Just when you thought the useless and wasteful drug-war philosophy of the past was slowly receding in the rear view, the Trump administration is pulling a U-turn.
The White House indicated last week that states like Maine that have legalized marijuana should expect “greater enforcement” of federal anti-pot laws, going against public sentiment, economic trends and the good sense that anti-drug resources should be spent on solving the opioid crisis, not disrupting safe, established businesses following state law.
It’s hard to know just what the administration has in store. The announcement last week, by White House press secretary Sean Spicer, came with no further details or policy changes, except to say that only recreational marijuana, not medical, would be targeted.
UNNECESSARY UNCERTAINTY
Going after recreational marijuana goes against a campaign pledge from Trump, but that doesn’t mean much. He also said last year he would protect transgender Americans, yet he recently rescinded federal direction on bathroom use for transgender students, citing state rights. (Apparently, states are free to discriminate, but not to legalize a largely harmless drug.)
It does, however, jibe with the views of Attorney General Jeff Sessions, who once said “good people don’t smoke marijuana” and now oversees the Justice Department in a country where nearly half the people have tried it.

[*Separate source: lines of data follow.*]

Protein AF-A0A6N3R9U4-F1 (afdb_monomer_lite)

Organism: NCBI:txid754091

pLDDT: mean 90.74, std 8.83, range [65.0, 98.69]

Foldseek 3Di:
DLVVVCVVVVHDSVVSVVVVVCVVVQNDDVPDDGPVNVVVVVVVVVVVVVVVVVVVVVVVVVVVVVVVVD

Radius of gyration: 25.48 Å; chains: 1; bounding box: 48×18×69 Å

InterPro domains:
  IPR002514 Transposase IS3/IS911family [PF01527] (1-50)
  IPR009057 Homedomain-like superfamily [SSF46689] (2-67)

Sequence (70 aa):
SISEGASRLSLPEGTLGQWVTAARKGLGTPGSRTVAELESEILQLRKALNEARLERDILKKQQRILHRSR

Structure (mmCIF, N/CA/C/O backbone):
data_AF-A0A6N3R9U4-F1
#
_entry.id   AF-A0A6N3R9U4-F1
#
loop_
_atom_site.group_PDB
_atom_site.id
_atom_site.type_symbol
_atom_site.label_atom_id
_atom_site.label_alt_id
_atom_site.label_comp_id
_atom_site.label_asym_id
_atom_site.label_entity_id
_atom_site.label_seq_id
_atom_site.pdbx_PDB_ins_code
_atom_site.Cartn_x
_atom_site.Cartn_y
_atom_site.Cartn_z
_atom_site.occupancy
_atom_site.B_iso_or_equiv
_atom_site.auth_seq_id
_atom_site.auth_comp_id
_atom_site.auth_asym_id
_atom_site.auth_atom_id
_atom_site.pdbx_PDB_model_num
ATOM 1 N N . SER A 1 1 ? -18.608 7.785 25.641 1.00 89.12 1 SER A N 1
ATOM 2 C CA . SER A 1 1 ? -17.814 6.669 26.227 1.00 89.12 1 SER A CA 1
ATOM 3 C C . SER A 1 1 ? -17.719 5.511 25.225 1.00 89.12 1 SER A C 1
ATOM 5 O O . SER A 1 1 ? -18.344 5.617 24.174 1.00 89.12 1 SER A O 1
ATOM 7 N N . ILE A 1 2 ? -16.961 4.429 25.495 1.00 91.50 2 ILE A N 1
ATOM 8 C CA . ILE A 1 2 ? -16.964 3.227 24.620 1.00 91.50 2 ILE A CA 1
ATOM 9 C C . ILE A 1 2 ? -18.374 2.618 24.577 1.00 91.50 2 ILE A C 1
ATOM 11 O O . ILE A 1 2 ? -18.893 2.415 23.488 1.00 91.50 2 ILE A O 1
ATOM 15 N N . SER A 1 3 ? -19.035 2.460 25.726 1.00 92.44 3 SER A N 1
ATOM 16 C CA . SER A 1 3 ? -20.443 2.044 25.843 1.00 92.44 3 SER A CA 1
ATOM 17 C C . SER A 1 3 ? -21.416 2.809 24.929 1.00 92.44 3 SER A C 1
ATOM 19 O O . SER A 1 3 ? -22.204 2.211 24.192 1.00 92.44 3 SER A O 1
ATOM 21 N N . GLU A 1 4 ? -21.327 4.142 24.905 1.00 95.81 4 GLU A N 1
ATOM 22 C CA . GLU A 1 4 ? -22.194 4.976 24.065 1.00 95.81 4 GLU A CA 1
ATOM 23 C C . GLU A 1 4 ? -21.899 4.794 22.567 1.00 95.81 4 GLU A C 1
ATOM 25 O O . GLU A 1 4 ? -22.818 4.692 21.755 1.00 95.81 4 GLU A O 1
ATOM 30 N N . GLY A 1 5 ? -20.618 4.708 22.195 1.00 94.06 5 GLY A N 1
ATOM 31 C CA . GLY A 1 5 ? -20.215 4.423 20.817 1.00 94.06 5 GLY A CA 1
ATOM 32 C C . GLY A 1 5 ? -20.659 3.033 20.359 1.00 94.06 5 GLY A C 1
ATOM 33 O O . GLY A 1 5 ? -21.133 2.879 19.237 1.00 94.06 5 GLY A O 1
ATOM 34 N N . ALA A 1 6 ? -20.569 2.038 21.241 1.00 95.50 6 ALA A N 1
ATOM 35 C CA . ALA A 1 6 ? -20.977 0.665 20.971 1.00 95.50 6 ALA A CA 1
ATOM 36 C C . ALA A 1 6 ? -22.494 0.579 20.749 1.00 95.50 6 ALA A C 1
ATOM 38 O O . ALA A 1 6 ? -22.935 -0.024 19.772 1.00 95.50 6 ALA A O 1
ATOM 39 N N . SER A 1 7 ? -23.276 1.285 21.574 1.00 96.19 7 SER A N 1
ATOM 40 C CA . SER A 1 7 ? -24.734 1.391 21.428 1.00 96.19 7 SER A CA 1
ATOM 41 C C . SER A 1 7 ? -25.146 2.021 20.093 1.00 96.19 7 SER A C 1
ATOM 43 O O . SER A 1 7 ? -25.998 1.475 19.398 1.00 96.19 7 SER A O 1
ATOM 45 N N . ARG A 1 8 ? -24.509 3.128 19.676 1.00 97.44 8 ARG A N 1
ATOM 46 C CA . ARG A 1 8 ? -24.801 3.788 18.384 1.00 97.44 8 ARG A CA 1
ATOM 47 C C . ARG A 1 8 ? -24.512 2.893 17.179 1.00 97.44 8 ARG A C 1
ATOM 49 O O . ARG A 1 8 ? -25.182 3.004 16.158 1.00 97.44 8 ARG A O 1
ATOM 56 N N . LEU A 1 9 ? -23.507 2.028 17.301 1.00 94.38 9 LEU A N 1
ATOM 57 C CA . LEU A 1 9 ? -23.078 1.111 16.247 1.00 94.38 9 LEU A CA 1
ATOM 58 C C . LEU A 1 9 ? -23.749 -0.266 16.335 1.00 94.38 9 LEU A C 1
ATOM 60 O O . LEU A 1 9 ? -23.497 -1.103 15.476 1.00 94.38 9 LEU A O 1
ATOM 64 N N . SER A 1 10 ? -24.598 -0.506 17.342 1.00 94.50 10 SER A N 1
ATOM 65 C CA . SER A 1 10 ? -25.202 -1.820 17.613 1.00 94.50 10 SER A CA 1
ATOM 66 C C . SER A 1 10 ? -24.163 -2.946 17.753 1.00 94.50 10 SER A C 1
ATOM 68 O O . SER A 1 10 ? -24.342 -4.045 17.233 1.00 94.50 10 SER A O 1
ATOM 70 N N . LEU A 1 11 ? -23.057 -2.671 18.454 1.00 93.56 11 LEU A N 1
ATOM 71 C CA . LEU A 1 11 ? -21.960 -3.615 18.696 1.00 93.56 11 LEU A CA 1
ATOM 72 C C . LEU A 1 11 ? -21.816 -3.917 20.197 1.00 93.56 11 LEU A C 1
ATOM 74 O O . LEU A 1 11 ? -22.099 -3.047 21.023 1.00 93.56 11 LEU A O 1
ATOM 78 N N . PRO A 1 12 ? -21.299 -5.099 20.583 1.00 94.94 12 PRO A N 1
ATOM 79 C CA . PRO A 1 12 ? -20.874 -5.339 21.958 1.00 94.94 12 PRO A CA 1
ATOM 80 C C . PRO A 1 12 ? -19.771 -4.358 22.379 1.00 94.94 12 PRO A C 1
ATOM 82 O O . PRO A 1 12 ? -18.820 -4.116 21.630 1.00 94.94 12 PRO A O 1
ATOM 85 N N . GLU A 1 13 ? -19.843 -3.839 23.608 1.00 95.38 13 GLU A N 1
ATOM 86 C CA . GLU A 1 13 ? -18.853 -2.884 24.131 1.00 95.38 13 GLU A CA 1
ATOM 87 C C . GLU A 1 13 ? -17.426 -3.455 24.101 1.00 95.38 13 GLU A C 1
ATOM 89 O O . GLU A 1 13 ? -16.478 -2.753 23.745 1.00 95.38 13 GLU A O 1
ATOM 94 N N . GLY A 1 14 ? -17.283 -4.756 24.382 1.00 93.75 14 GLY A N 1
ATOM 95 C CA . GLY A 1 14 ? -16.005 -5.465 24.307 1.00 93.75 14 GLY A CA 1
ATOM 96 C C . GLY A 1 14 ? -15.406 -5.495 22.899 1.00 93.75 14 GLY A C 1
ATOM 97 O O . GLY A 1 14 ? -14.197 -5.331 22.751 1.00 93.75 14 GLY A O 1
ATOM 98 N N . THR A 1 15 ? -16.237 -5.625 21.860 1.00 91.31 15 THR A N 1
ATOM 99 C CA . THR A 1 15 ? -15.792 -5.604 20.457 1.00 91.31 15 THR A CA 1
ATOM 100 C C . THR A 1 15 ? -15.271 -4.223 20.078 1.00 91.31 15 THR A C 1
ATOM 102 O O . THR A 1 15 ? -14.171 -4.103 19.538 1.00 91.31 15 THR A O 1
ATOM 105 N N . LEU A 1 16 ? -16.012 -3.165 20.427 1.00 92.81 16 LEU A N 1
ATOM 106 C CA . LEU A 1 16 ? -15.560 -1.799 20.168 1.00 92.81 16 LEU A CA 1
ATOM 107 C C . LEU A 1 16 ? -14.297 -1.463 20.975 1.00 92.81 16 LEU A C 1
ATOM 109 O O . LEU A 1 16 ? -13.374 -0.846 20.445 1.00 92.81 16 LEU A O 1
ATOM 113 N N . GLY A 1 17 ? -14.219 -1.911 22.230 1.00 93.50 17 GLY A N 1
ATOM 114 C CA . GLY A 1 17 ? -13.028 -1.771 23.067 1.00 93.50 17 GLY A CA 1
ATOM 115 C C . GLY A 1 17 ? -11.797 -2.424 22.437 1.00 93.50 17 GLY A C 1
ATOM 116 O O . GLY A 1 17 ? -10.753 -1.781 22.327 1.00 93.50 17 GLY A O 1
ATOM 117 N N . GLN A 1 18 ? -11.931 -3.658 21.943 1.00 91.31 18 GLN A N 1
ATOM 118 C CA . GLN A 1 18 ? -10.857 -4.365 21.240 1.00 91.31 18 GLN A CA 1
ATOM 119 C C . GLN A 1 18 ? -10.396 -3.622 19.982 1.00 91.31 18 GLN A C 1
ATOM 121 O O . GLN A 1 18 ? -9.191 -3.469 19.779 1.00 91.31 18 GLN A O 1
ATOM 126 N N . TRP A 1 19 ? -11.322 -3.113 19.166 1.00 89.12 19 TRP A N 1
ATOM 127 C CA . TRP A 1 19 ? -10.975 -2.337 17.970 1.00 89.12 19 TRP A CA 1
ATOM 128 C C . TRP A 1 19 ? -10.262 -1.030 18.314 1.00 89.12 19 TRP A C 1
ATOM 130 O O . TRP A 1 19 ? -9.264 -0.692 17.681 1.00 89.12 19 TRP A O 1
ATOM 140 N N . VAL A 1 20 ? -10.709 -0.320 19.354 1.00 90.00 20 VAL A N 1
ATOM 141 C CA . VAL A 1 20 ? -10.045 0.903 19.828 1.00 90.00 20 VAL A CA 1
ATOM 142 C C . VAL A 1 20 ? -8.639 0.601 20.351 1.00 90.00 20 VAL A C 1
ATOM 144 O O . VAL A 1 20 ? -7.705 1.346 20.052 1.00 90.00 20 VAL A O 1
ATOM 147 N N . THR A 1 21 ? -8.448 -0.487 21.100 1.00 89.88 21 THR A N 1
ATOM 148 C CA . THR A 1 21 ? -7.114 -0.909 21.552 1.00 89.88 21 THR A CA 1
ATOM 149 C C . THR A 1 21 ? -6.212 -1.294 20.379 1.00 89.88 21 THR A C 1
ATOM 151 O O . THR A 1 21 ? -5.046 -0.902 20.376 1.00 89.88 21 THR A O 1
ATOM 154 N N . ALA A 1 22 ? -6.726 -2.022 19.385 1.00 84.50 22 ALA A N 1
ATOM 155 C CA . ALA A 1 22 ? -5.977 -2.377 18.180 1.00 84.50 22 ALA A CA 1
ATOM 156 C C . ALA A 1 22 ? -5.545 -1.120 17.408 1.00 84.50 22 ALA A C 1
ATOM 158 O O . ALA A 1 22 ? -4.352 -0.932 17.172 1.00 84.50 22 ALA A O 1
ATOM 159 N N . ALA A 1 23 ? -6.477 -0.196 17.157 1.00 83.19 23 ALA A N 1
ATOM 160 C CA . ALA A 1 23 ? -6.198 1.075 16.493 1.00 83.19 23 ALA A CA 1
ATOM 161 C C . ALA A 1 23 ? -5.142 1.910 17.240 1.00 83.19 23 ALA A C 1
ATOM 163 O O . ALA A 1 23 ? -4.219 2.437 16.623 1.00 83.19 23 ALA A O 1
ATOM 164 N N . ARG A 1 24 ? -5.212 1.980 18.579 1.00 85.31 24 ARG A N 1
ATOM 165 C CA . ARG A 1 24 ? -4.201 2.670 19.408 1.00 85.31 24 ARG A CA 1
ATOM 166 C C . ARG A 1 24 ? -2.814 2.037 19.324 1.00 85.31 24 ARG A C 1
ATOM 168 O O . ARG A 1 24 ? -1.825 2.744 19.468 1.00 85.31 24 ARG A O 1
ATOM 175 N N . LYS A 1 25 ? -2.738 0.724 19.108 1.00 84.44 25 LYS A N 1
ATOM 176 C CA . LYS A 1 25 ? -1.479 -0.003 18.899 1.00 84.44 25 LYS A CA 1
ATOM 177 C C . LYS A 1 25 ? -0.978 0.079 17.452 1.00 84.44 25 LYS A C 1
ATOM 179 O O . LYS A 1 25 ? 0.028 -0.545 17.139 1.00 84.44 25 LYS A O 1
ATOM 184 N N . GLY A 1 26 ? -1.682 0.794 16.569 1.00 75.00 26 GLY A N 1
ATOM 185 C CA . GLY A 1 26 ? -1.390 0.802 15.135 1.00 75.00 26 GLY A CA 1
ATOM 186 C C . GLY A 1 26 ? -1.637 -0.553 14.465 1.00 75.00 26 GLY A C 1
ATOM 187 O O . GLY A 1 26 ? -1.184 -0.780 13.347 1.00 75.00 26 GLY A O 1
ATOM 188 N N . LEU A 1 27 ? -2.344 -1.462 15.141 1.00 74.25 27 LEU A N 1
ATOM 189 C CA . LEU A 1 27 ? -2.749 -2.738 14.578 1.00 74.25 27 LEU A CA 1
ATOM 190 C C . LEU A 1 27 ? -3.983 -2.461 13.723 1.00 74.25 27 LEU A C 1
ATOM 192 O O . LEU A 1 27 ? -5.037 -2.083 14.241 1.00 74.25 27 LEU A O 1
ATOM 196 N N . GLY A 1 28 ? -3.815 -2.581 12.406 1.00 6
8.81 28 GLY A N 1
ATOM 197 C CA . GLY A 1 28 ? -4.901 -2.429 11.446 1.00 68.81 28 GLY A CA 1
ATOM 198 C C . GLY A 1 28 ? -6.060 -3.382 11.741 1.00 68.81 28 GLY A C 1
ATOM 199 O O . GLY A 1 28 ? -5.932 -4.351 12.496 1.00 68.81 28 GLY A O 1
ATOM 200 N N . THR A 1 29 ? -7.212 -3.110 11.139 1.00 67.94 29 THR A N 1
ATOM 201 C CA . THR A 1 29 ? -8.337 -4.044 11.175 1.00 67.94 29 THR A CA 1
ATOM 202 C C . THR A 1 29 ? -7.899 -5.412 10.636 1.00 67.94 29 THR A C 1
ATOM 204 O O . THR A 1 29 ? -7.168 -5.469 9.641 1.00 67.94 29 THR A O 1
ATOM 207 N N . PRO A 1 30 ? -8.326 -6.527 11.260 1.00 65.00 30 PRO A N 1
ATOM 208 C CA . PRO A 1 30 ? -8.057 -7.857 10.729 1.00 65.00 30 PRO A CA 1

Sessions in his confirmation hearings would not commit to following the Obama administration’s policy of leaving states alone as long as a solid regulatory structure was in place. Federal law is the law, Sessions has argued, and he will enforce it even when it conflicts with state law.
Of course, that conflict could be lessened, though not entire erased, if federal agencies and Congress took the sensible steps of reclassifying marijuana as a drug with accepted medical uses – something on the books in 28 states now – and rewriting financial rules to allow marijuana businesses that follow state law to use the banking system.
Instead, the Trump administration appears ready to antagonize those businesses; the real question is how. Spicer’s announcement has already injected great uncertainty into the industry, and actions such as raids or prosecutions of recreational marijuana businesses would further chill investment and scare off customers.
That would unnecessarily stunt an industry that is expected to produce more than 250,000 jobs and $24 billion in revenue by 2020, and send millions of productive and otherwise law-abiding Americans back to the black market, where their money is much more likely to end up in the hands of criminals who are actually dangerous.
States like Maine that have legalized marijuana should fight this kind of federal overreach. Unlike with the transgender case, state laws on marijuana are not discriminatory. They are a true example of the Jeffersonian concept of states as laboratories, and so far the experiments are working – just look at the successes in Washington state and Colorado.
BETTER USES
Federal resources would be much better spent helping stop the daily carnage from opioid use than dismantling an industry that has entered the mainstream.
As Maine state officials and legislators work to implement the new marijuana-legalization law here, they should not be deterred by the noise coming from the Trump administration.
They should reassure with their outspoken support the business interests looking to invest in the industry, and they should remember that they have history and public opinion on their side.